## Exercise description
In the material below, find the line containing "ATOM 26 O O" and the line containing "ATOM 44 C CA", then reproduce exactly both of them and every line between, and nothing else.
*** Begin section ***
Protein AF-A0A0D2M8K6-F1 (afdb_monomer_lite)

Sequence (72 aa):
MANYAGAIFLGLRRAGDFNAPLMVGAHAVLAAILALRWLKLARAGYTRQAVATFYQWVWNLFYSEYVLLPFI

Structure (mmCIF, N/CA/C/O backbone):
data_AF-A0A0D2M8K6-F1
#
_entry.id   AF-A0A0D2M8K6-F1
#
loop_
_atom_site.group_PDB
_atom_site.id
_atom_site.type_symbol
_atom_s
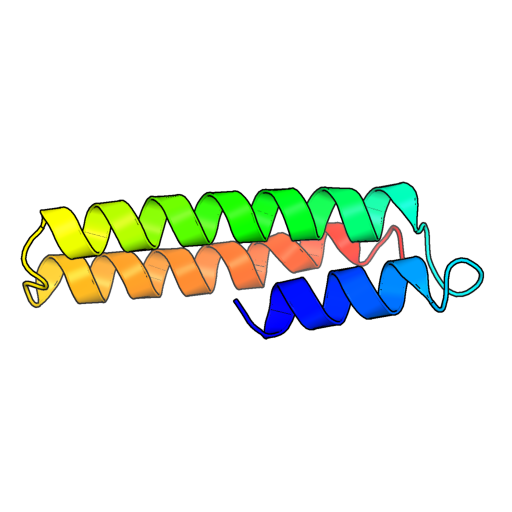ite.label_atom_id
_atom_site.label_alt_id
_atom_site.label_comp_id
_atom_site.label_asym_id
_atom_site.label_entity_id
_atom_site.label_seq_id
_atom_site.pdbx_PDB_ins_code
_atom_site.Cartn_x
_atom_site.Cartn_y
_atom_site.Cartn_z
_atom_site.occupancy
_atom_site.B_iso_or_equiv
_atom_site.auth_seq_id
_atom_site.auth_comp_id
_atom_site.auth_asym_id
_atom_site.auth_atom_id
_atom_site.pdbx_PDB_model_num
ATOM 1 N N . MET A 1 1 ? -0.127 -6.682 3.351 1.00 90.12 1 MET A N 1
ATOM 2 C CA . MET A 1 1 ? 1.343 -6.754 3.522 1.00 90.12 1 MET A CA 1
ATOM 3 C C . MET A 1 1 ? 1.958 -7.863 2.690 1.00 90.12 1 MET A C 1
ATOM 5 O O . MET A 1 1 ? 2.786 -7.542 1.852 1.00 90.12 1 MET A O 1
ATOM 9 N N . ALA A 1 2 ? 1.538 -9.123 2.861 1.00 96.00 2 ALA A N 1
ATOM 10 C CA . ALA A 1 2 ? 2.106 -10.254 2.117 1.00 96.00 2 ALA A CA 1
ATOM 11 C C . ALA A 1 2 ? 2.095 -10.064 0.587 1.00 96.00 2 ALA A C 1
ATOM 13 O O . ALA A 1 2 ? 3.107 -10.350 -0.038 1.00 96.00 2 ALA A O 1
ATOM 14 N N . ASN A 1 3 ? 1.017 -9.495 0.016 1.00 96.00 3 ASN A N 1
ATOM 15 C CA . ASN A 1 3 ? 0.949 -9.147 -1.414 1.00 96.00 3 ASN A CA 1
ATOM 16 C C . ASN A 1 3 ? 2.160 -8.310 -1.861 1.00 96.00 3 ASN A C 1
ATOM 18 
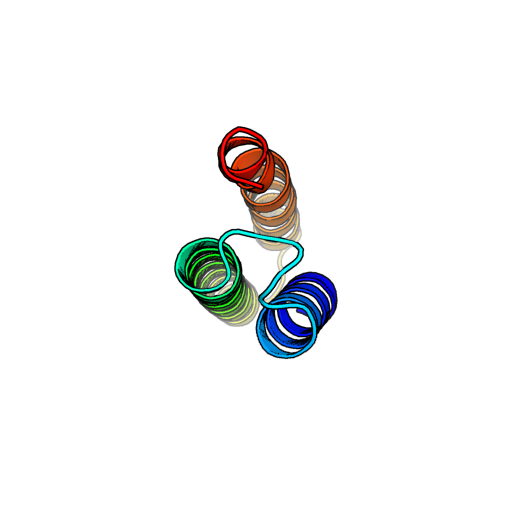O O . ASN A 1 3 ? 2.950 -8.737 -2.695 1.00 96.00 3 ASN A O 1
ATOM 22 N N . TYR A 1 4 ? 2.363 -7.153 -1.224 1.00 97.69 4 TYR A N 1
ATOM 23 C CA . TYR A 1 4 ? 3.456 -6.245 -1.569 1.00 97.69 4 TYR A CA 1
ATOM 24 C C . TYR A 1 4 ? 4.837 -6.841 -1.306 1.00 97.69 4 TYR A C 1
ATOM 26 O O . TYR A 1 4 ? 5.736 -6.666 -2.119 1.00 97.69 4 TYR A O 1
ATOM 34 N N . ALA A 1 5 ? 5.012 -7.581 -0.207 1.00 97.94 5 ALA A N 1
ATOM 35 C CA . ALA A 1 5 ? 6.274 -8.263 0.071 1.00 97.94 5 ALA A CA 1
ATOM 36 C C . ALA A 1 5 ? 6.605 -9.308 -1.009 1.00 97.94 5 ALA A C 1
ATOM 38 O O . ALA A 1 5 ? 7.741 -9.367 -1.477 1.00 97.94 5 ALA A O 1
ATOM 39 N N . GLY A 1 6 ? 5.610 -10.091 -1.438 1.00 97.12 6 GLY A N 1
ATOM 40 C CA . GLY A 1 6 ? 5.750 -11.059 -2.523 1.00 97.12 6 GLY A CA 1
ATOM 41 C C . GLY A 1 6 ? 6.085 -10.393 -3.856 1.00 97.12 6 GLY A C 1
ATOM 42 O O . GLY A 1 6 ? 7.019 -10.821 -4.528 1.00 97.12 6 GLY A O 1
ATOM 43 N N . ALA A 1 7 ? 5.392 -9.308 -4.203 1.00 95.69 7 ALA A N 1
ATOM 44 C CA . ALA A 1 7 ? 5.654 -8.553 -5.425 1.00 95.69 7 ALA A CA 1
ATOM 45 C C . ALA A 1 7 ? 7.061 -7.931 -5.442 1.00 95.69 7 ALA A C 1
ATOM 47 O O . ALA A 1 7 ? 7.772 -8.055 -6.435 1.00 95.69 7 ALA A O 1
ATOM 48 N N . ILE A 1 8 ? 7.507 -7.335 -4.328 1.00 97.12 8 ILE A N 1
ATOM 49 C CA . ILE A 1 8 ? 8.875 -6.810 -4.182 1.00 97.12 8 ILE A CA 1
ATOM 50 C C . ILE A 1 8 ? 9.898 -7.937 -4.334 1.00 97.12 8 ILE A C 1
ATOM 52 O O . ILE A 1 8 ? 10.861 -7.805 -5.087 1.00 97.12 8 ILE A O 1
ATOM 56 N N . PHE A 1 9 ? 9.686 -9.062 -3.647 1.00 97.25 9 PHE A N 1
ATOM 57 C CA . PHE A 1 9 ? 10.574 -10.216 -3.739 1.00 97.25 9 PHE A CA 1
ATOM 58 C C . PHE A 1 9 ? 10.682 -10.739 -5.177 1.00 97.25 9 PHE A C 1
ATOM 60 O O . PHE A 1 9 ? 11.790 -10.973 -5.661 1.00 97.25 9 PHE A O 1
ATOM 67 N N . LEU A 1 10 ? 9.555 -10.882 -5.879 1.00 94.81 10 LEU A N 1
ATOM 68 C CA . LEU A 1 10 ? 9.536 -11.309 -7.277 1.00 94.81 10 LEU A CA 1
ATOM 69 C C . LEU A 1 10 ? 10.196 -10.282 -8.200 1.00 94.81 10 LEU A C 1
ATOM 71 O O . LEU A 1 10 ? 11.002 -10.685 -9.031 1.00 94.81 10 LEU A O 1
ATOM 75 N N . GLY A 1 11 ? 9.943 -8.983 -8.021 1.00 94.00 11 GLY A N 1
ATOM 76 C CA . GLY A 1 11 ? 10.583 -7.920 -8.804 1.00 94.00 11 GLY A CA 1
ATOM 77 C C . GLY A 1 11 ? 12.108 -7.898 -8.654 1.00 94.00 11 GLY A C 1
ATOM 78 O O . GLY A 1 11 ? 12.819 -7.666 -9.627 1.00 94.00 11 GLY A O 1
ATOM 79 N N . LEU A 1 12 ? 12.625 -8.220 -7.463 1.00 94.50 12 LEU A N 1
ATOM 80 C CA . LEU A 1 12 ? 14.066 -8.363 -7.224 1.00 94.50 12 LEU A CA 1
ATOM 81 C C . LEU A 1 12 ? 14.644 -9.656 -7.822 1.00 94.50 12 LEU A C 1
ATOM 83 O O . LEU A 1 12 ? 15.776 -9.661 -8.298 1.00 94.50 12 LEU A O 1
ATOM 87 N N . ARG A 1 13 ? 13.898 -10.768 -7.778 1.00 95.56 13 ARG A N 1
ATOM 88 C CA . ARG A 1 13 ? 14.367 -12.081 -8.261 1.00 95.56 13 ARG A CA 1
*** End section ***
## Worked solution
ATOM 26 O O . TYR A 1 4 ? 5.736 -6.666 -2.119 1.00 97.69 4 TYR A O 1
ATOM 34 N N . ALA A 1 5 ? 5.012 -7.581 -0.207 1.00 97.94 5 ALA A N 1
ATOM 35 C CA . ALA A 1 5 ? 6.274 -8.263 0.071 1.00 97.94 5 ALA A CA 1
ATOM 36 C C . ALA A 1 5 ? 6.605 -9.308 -1.009 1.00 97.94 5 ALA A C 1
ATOM 38 O O . ALA A 1 5 ? 7.741 -9.367 -1.477 1.00 97.94 5 ALA A O 1
ATOM 39 N N . GLY A 1 6 ? 5.610 -10.091 -1.438 1.00 97.12 6 GLY A N 1
ATOM 40 C CA . GLY A 1 6 ? 5.750 -11.059 -2.523 1.00 97.12 6 GLY A CA 1
ATOM 41 C C . GLY A 1 6 ? 6.085 -10.393 -3.856 1.00 97.12 6 GLY A C 1
ATOM 42 O O . GLY A 1 6 ? 7.019 -10.821 -4.528 1.00 97.12 6 GLY A O 1
ATOM 43 N N . ALA A 1 7 ? 5.392 -9.308 -4.203 1.00 95.69 7 ALA A N 1
ATOM 44 C CA . ALA A 1 7 ? 5.654 -8.553 -5.425 1.00 95.69 7 ALA A CA 1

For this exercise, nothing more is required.